1. A distributed pattern processor, comprising: an input bus for transferring a first pattern; a semiconductor substrate having transistors thereon; a plurality of storage-processing units (SPU) including a first SPU, said first SPU comprising at least a three-dimensional memory (3D-M) array and a pattern-processing circuit, wherein said 3D-M array is stacked above said substrate, said 3D-M array storing a second pattern; said pattern-processing circuit is formed on said substrate, said pattern-processing circuit performing pattern matching or pattern recognition for said first and second patterns; said 3D-M array and said pattern-processing circuit are communicatively coupled by an inter-level connection comprising a plurality of contact vias.

2. The distributed pattern processor array according to claim 1, further comprising a second SPU formed side-by-side with said first SPU, wherein said first and second SPUs are both communicatively coupled with said input bus.

3. The distributed pattern processor array according to claim 2, further comprising an output bus, wherein said first and second SPUs are both communicatively coupled with said output bus.

4. The distributed pattern processor array according to claim 1, wherein said 3D-M is three-dimensional writable memory (3D-W).

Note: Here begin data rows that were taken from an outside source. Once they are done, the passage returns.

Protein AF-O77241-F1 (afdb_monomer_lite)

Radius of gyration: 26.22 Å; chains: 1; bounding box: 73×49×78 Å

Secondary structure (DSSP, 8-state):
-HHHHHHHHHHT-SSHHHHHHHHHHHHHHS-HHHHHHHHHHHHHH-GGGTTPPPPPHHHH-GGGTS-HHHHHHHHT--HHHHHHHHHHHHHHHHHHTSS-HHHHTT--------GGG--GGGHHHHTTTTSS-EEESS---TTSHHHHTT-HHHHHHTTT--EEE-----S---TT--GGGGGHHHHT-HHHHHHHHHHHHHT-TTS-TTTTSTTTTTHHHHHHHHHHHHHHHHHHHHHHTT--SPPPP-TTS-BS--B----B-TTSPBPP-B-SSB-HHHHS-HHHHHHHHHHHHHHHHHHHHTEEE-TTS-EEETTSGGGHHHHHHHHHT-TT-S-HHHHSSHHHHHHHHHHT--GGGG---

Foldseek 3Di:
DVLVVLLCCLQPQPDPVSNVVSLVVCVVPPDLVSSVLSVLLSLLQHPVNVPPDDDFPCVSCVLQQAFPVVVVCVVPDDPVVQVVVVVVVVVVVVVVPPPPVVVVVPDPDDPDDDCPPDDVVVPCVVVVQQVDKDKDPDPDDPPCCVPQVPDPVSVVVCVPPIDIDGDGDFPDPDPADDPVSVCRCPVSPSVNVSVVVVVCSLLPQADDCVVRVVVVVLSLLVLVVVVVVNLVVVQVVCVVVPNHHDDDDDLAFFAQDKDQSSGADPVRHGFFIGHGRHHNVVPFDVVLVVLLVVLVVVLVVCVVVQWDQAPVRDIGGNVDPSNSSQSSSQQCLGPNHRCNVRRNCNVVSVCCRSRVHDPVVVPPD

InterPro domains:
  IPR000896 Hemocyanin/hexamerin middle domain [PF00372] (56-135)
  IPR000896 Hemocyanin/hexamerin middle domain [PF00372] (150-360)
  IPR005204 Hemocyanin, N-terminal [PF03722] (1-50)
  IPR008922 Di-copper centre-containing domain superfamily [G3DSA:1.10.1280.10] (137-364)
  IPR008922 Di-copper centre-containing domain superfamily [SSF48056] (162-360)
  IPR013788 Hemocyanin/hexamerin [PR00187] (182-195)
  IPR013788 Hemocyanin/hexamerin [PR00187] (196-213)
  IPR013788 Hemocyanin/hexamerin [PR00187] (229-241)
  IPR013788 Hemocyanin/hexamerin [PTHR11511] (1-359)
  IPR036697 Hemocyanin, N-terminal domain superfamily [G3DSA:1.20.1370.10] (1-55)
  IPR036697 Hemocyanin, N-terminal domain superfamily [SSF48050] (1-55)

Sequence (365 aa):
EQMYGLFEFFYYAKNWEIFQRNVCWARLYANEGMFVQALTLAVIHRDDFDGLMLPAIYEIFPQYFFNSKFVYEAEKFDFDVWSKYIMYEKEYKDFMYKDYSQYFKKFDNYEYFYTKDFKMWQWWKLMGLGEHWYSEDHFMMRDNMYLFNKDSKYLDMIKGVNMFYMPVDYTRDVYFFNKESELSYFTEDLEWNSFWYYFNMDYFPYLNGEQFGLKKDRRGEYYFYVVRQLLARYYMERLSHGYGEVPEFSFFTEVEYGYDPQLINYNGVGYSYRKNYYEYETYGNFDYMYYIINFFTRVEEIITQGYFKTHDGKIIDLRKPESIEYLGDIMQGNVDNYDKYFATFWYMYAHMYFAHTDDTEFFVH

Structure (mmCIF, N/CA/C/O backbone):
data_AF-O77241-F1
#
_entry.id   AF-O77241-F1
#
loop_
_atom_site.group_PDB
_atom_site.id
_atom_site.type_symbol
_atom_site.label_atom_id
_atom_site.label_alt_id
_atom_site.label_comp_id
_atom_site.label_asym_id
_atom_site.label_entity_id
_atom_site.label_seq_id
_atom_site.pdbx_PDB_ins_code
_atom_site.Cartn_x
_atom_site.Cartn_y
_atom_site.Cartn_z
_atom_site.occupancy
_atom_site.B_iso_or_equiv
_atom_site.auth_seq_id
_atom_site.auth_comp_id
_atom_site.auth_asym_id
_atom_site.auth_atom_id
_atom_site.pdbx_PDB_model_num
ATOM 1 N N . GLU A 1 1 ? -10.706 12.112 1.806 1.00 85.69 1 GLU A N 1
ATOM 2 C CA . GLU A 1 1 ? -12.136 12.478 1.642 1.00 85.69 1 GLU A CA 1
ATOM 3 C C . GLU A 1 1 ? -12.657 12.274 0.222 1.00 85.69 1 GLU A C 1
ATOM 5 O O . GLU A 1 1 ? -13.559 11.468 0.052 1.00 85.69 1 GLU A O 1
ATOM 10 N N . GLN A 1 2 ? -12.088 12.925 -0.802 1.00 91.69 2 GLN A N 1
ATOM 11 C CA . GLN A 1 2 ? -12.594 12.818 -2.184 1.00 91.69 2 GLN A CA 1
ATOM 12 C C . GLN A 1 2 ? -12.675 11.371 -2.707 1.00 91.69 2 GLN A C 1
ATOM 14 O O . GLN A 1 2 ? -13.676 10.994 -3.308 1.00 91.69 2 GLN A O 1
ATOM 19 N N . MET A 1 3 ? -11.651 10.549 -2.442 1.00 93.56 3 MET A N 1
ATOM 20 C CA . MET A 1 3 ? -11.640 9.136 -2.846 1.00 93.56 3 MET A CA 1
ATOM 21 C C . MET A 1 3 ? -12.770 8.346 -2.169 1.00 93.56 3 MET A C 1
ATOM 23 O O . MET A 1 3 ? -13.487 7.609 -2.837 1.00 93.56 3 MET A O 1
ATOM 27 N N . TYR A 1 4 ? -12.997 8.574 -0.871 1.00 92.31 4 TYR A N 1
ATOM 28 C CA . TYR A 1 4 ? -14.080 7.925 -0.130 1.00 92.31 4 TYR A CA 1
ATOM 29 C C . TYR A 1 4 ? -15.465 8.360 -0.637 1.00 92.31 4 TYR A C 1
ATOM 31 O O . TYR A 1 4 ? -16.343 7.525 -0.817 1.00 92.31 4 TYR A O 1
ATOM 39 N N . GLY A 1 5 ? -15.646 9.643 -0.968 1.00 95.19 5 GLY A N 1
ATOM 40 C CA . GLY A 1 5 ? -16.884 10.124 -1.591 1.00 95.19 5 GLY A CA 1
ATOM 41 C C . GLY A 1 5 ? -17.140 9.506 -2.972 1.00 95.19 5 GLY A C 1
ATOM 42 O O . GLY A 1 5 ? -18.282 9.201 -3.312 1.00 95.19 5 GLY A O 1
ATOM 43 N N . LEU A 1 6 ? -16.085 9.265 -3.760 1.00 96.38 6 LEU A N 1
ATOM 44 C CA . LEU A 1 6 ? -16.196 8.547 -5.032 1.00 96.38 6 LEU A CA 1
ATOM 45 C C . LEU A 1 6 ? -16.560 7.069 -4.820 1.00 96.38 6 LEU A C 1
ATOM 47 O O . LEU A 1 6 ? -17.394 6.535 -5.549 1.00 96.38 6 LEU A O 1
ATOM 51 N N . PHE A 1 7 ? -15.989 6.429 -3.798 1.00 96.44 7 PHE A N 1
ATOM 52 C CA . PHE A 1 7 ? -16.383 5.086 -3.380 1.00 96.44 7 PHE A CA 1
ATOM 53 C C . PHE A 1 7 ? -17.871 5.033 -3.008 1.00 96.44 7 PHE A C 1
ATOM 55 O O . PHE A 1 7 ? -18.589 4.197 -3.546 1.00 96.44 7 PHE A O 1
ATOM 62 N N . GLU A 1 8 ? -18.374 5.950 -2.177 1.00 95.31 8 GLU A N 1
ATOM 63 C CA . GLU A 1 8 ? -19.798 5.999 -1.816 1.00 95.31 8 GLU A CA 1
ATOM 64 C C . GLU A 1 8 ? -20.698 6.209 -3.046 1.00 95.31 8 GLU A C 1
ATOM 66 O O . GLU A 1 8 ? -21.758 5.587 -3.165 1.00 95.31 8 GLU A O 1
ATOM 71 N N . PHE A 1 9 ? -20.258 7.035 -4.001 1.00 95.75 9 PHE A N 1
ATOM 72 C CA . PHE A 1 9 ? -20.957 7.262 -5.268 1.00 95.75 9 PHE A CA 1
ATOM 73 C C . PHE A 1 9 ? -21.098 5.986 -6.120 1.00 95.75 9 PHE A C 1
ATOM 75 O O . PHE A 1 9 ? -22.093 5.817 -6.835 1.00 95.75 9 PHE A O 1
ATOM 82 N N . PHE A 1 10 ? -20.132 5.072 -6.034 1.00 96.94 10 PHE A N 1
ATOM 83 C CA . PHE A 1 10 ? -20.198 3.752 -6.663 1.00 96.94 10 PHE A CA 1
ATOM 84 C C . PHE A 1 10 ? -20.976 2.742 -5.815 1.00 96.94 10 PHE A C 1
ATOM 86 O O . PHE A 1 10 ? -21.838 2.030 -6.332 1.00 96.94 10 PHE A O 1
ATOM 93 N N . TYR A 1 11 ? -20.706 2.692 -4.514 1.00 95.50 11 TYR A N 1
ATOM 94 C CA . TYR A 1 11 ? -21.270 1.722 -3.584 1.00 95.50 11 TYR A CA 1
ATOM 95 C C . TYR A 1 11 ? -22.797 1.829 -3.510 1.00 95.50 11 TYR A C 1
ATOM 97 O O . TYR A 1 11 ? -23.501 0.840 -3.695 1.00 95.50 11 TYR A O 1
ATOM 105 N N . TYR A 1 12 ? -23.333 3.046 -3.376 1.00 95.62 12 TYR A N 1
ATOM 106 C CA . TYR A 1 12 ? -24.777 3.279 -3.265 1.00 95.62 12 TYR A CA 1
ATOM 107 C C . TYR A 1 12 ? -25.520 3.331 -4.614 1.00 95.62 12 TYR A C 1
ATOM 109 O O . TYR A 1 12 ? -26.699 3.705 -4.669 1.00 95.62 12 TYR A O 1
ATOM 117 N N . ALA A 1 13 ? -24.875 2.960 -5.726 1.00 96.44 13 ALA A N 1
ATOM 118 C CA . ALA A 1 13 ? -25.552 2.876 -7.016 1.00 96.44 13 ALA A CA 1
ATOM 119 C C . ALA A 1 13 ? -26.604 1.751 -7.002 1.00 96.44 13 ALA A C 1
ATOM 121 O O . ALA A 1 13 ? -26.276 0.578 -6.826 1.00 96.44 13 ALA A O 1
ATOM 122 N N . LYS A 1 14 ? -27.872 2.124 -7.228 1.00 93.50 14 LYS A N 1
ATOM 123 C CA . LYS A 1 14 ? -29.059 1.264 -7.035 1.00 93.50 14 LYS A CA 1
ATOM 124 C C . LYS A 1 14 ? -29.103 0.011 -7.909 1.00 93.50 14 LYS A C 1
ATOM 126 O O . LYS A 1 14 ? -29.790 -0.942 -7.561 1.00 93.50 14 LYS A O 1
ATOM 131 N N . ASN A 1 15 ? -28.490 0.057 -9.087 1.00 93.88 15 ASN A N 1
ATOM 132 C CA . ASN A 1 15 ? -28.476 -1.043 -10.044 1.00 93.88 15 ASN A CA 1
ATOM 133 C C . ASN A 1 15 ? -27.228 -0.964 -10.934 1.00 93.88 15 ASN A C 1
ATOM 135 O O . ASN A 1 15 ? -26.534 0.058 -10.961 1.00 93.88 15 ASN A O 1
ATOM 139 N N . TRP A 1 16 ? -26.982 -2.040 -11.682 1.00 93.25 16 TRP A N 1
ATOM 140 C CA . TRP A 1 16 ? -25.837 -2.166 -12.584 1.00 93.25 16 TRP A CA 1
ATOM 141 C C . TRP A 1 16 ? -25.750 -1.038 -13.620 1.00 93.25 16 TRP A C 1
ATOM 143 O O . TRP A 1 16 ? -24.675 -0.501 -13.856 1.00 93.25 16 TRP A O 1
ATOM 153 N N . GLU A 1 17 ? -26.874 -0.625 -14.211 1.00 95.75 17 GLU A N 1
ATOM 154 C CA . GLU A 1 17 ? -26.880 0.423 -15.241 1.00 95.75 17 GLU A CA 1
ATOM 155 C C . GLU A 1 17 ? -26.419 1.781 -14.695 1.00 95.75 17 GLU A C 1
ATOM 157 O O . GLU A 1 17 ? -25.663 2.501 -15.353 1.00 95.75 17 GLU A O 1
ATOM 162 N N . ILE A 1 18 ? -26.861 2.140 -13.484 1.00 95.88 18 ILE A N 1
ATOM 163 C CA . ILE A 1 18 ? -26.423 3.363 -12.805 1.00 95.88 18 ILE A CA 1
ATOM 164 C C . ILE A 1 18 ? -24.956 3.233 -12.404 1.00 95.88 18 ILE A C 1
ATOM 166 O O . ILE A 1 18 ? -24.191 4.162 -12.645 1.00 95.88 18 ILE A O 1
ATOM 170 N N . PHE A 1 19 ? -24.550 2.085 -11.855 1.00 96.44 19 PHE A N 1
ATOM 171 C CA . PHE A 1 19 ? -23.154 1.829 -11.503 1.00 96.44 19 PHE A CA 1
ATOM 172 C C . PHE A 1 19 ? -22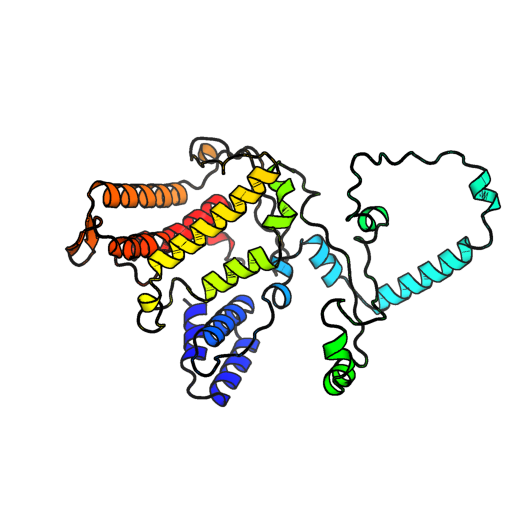.236 2.000 -12.720 1.00 96.44 19 PHE A C 1
ATOM 174 O O . PHE A 1 19 ? -21.299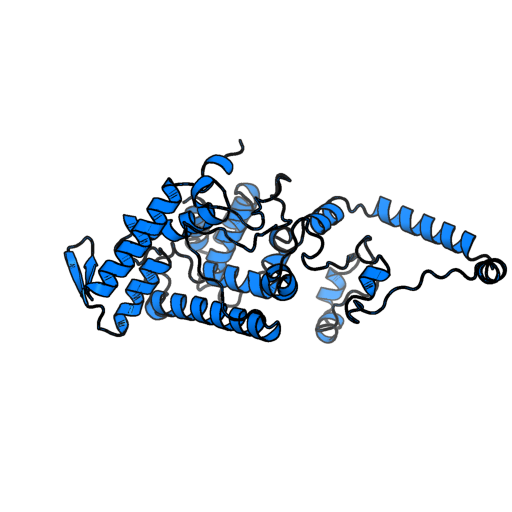 2.791 -12.677 1.00 96.44 19 PHE A O 1
ATOM 181 N N . GLN A 1 20 ? -22.563 1.360 -13.845 1.00 95.69 20 GLN A N 1
ATOM 182 C CA . GLN A 1 20 ? -21.795 1.462 -15.083 1.00 95.69 20 GLN A CA 1
ATOM 183 C C . GLN A 1 20 ? -21.688 2.916 -15.565 1.00 95.69 20 GLN A C 1
ATOM 185 O O . GLN A 1 20 ? -20.605 3.366 -15.933 1.00 95.69 20 GLN A O 1
ATOM 190 N N . ARG A 1 21 ? -22.787 3.682 -15.533 1.00 96.50 21 ARG A N 1
ATOM 191 C CA . ARG A 1 21 ? -22.772 5.109 -15.900 1.00 96.50 21 ARG A CA 1
ATOM 192 C C . ARG A 1 21 ? -21.899 5.941 -14.963 1.00 96.50 21 ARG A C 1
ATOM 194 O O . ARG A 1 21 ? -21.153 6.791 -15.446 1.00 96.50 21 ARG A O 1
ATOM 201 N N . ASN A 1 22 ? -21.966 5.682 -13.659 1.00 97.06 22 ASN A N 1
ATOM 202 C CA . ASN A 1 22 ? -21.145 6.353 -12.653 1.00 97.06 22 ASN A CA 1
ATOM 203 C C . ASN A 1 22 ? -19.655 6.065 -12.878 1.00 97.06 22 ASN A C 1
ATOM 205 O O . ASN A 1 22 ? -18.847 6.990 -12.849 1.00 97.06 22 ASN A O 1
ATOM 209 N N . VAL A 1 23 ? -19.304 4.811 -13.175 1.00 96.44 23 VAL A N 1
ATOM 210 C CA . VAL A 1 23 ? -17.933 4.394 -13.499 1.00 96.44 23 VAL A CA 1
ATOM 211 C C . VAL A 1 23 ? -17.448 5.047 -14.793 1.00 96.44 23 VAL A C 1
ATOM 213 O O . VAL A 1 23 ? -16.352 5.599 -14.814 1.00 96.44 23 VAL A O 1
ATOM 216 N N . CYS A 1 24 ? -18.262 5.065 -15.857 1.00 96.69 24 CYS A N 1
ATOM 217 C CA . CYS A 1 24 ? -17.910 5.746 -17.108 1.00 96.69 24 CYS A CA 1
ATOM 218 C C . CYS A 1 24 ? -17.679 7.248 -16.906 1.00 96.69 24 CYS A C 1
ATOM 220 O O . CYS A 1 24 ? -16.740 7.801 -17.469 1.00 96.69 24 CYS A O 1
ATOM 222 N N . TRP A 1 25 ? -18.516 7.905 -16.099 1.00 96.94 25 TRP A N 1
ATOM 223 C CA . TRP A 1 25 ? -18.319 9.307 -15.740 1.00 96.94 25 TRP A CA 1
ATOM 224 C C . TRP A 1 25 ? -17.009 9.492 -14.964 1.00 96.94 25 TRP A C 1
ATOM 226 O O . TRP A 1 25 ? -16.166 10.296 -15.352 1.00 96.94 25 TRP A O 1
ATOM 236 N N . ALA A 1 26 ? -16.786 8.702 -13.917 1.00 97.06 26 ALA A N 1
ATOM 237 C CA . ALA A 1 26 ? -15.599 8.834 -13.085 1.00 97.06 26 ALA A CA 1
ATOM 238 C C . ALA A 1 26 ? -14.303 8.551 -13.855 1.00 97.06 26 ALA A C 1
ATOM 240 O O . ALA A 1 26 ? -13.320 9.253 -13.646 1.00 97.06 26 ALA A O 1
ATOM 241 N N . ARG A 1 27 ? -14.308 7.608 -14.807 1.00 95.88 27 ARG A N 1
ATOM 242 C CA . ARG A 1 27 ? -13.141 7.341 -15.662 1.00 95.88 27 ARG A CA 1
ATOM 243 C C . ARG A 1 27 ? -12.721 8.559 -16.492 1.00 95.88 27 ARG A C 1
ATOM 245 O O . ARG A 1 27 ? -11.547 8.671 -16.826 1.00 95.88 27 ARG A O 1
ATOM 252 N N . LEU A 1 28 ? -13.662 9.441 -16.835 1.00 95.50 28 LEU A N 1
ATOM 253 C CA . LEU A 1 28 ? -13.404 10.639 -17.639 1.00 95.50 28 LEU A CA 1
ATOM 254 C C . LEU A 1 28 ? -13.028 11.867 -16.800 1.00 95.50 28 LEU A C 1
ATOM 256 O O . LEU A 1 28 ? -12.341 12.746 -17.313 1.00 95.50 28 LEU A O 1
ATOM 260 N N . TYR A 1 29 ? -13.504 11.957 -15.554 1.00 95.19 29 TYR A N 1
ATOM 261 C CA . TYR A 1 29 ? -13.437 13.197 -14.767 1.00 95.19 29 TYR A CA 1
ATOM 262 C C . TYR A 1 29 ? -12.695 13.085 -13.429 1.00 95.19 29 TYR A C 1
ATOM 264 O O . TYR A 1 29 ? -12.355 14.116 -12.852 1.00 95.19 29 TYR A O 1
ATOM 272 N N . ALA A 1 30 ? -12.456 11.879 -12.909 1.00 94.31 30 ALA A N 1
ATOM 273 C CA . ALA A 1 30 ? -11.715 11.678 -11.667 1.00 94.31 30 ALA A CA 1
ATOM 274 C C . ALA A 1 30 ? -10.228 11.404 -11.939 1.00 94.31 30 ALA A C 1
ATOM 276 O O . ALA A 1 30 ? -9.856 10.905 -13.000 1.00 94.31 30 ALA A O 1
ATOM 277 N N . ASN A 1 31 ? -9.378 11.698 -10.950 1.00 93.50 31 ASN A N 1
ATOM 278 C CA . ASN A 1 31 ? -7.979 11.275 -10.970 1.00 93.50 31 ASN A CA 1
ATOM 279 C C . ASN A 1 31 ? -7.887 9.743 -11.088 1.00 93.50 31 ASN A C 1
ATOM 281 O O . ASN A 1 31 ? -8.641 9.022 -10.435 1.00 93.50 31 ASN A O 1
ATOM 285 N N . GLU A 1 32 ? -6.946 9.255 -11.893 1.00 90.88 32 GLU A N 1
ATOM 286 C CA . GLU A 1 32 ? -6.846 7.837 -12.255 1.00 90.88 32 GLU A CA 1
ATOM 287 C C . GLU A 1 32 ? -6.564 6.929 -11.051 1.00 90.88 32 GLU A C 1
ATOM 289 O O . GLU A 1 32 ? -7.213 5.894 -10.897 1.00 90.88 32 GLU A O 1
ATOM 294 N N . GLY A 1 33 ? -5.665 7.346 -10.153 1.00 90.75 33 GLY A N 1
ATOM 295 C CA . GLY A 1 33 ? -5.347 6.614 -8.925 1.00 90.75 33 GLY A CA 1
ATOM 296 C C . GLY A 1 33 ? -6.549 6.522 -7.988 1.00 90.75 33 GLY A C 1
ATOM 297 O O . GLY A 1 33 ? -6.903 5.439 -7.519 1.00 90.75 33 GLY A O 1
ATOM 298 N N . MET A 1 34 ? -7.233 7.650 -7.775 1.00 93.19 34 MET A N 1
ATOM 299 C CA . MET A 1 34 ? -8.452 7.693 -6.960 1.00 93.19 34 MET A CA 1
ATOM 300 C C . MET A 1 34 ? -9.581 6.857 -7.564 1.00 93.19 34 MET A C 1
ATOM 302 O O . MET A 1 34 ? -10.302 6.187 -6.828 1.00 93.19 34 MET A O 1
ATOM 306 N N . PHE A 1 35 ? -9.738 6.898 -8.889 1.00 95.75 35 PHE A N 1
ATOM 307 C CA . PHE A 1 35 ? -10.734 6.119 -9.614 1.00 95.75 35 PHE A CA 1
ATOM 308 C C . PHE A 1 35 ? -10.523 4.619 -9.407 1.00 95.75 35 PHE A C 1
ATOM 310 O O . PHE A 1 35 ? -11.466 3.932 -9.022 1.00 95.75 35 PHE A O 1
ATOM 317 N N . VAL A 1 36 ? -9.297 4.124 -9.611 1.00 95.06 36 VAL A N 1
ATOM 318 C CA . VAL A 1 36 ? -8.984 2.698 -9.444 1.00 95.06 36 VAL A CA 1
ATOM 319 C C . VAL A 1 36 ? -9.189 2.264 -7.997 1.00 95.06 36 VAL A C 1
ATOM 321 O O . VAL A 1 36 ? -9.857 1.264 -7.769 1.00 95.06 36 VAL A O 1
ATOM 324 N N . GLN A 1 37 ? -8.702 3.026 -7.013 1.00 94.56 37 GLN A N 1
ATOM 325 C CA . GLN A 1 37 ? -8.909 2.689 -5.599 1.00 94.56 37 GLN A CA 1
ATOM 326 C C . GLN A 1 37 ? -10.397 2.648 -5.223 1.00 94.56 37 GLN A C 1
ATOM 328 O O . GLN A 1 37 ? -10.855 1.670 -4.638 1.00 94.56 37 GLN A O 1
ATOM 333 N N . ALA A 1 38 ? -11.171 3.673 -5.596 1.00 96.56 38 ALA A N 1
ATOM 334 C CA . ALA A 1 38 ? -12.601 3.728 -5.300 1.00 96.56 38 ALA A CA 1
ATOM 335 C C . ALA A 1 38 ? -13.386 2.608 -6.001 1.00 96.56 38 ALA A C 1
ATOM 337 O O . ALA A 1 38 ? -14.312 2.047 -5.415 1.00 96.56 38 ALA A O 1
ATOM 338 N N . LEU A 1 39 ? -13.018 2.271 -7.242 1.00 95.88 39 LEU A N 1
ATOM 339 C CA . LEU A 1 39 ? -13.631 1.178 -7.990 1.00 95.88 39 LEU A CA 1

5. The distributed pattern processor array according to claim 4, wherein said 3D-W is three-dimensional one-time-programmable memory (3D-OTP).

6. The distributed pattern processor array according to claim 4, wherein said 3D-W is three-dimensional multiple-time-programmable memory (3D-MTP).

7. The distributed pattern processor array according to claim 6, wherein said 3D-MTP is 3D-XPoint.

8. The distributed pattern processor array according to claim 1, wherein said 3D-M is three-dimensional printed memory (3D-P).

9. The distributed pattern processor array according to claim 8, wherein said 3D-P is three-dimensional mask-programmed read-only memory (3D-MPROM).

10. The distributed pattern processor array according to claim 1, wherein said 3D-M array at least partially covers said pattern-processing circuit.

11. The distributed pattern processor array according to claim 1, wherein said pattern-processing circuit is covered by at least a first 3D-M array and a second 3D-M array.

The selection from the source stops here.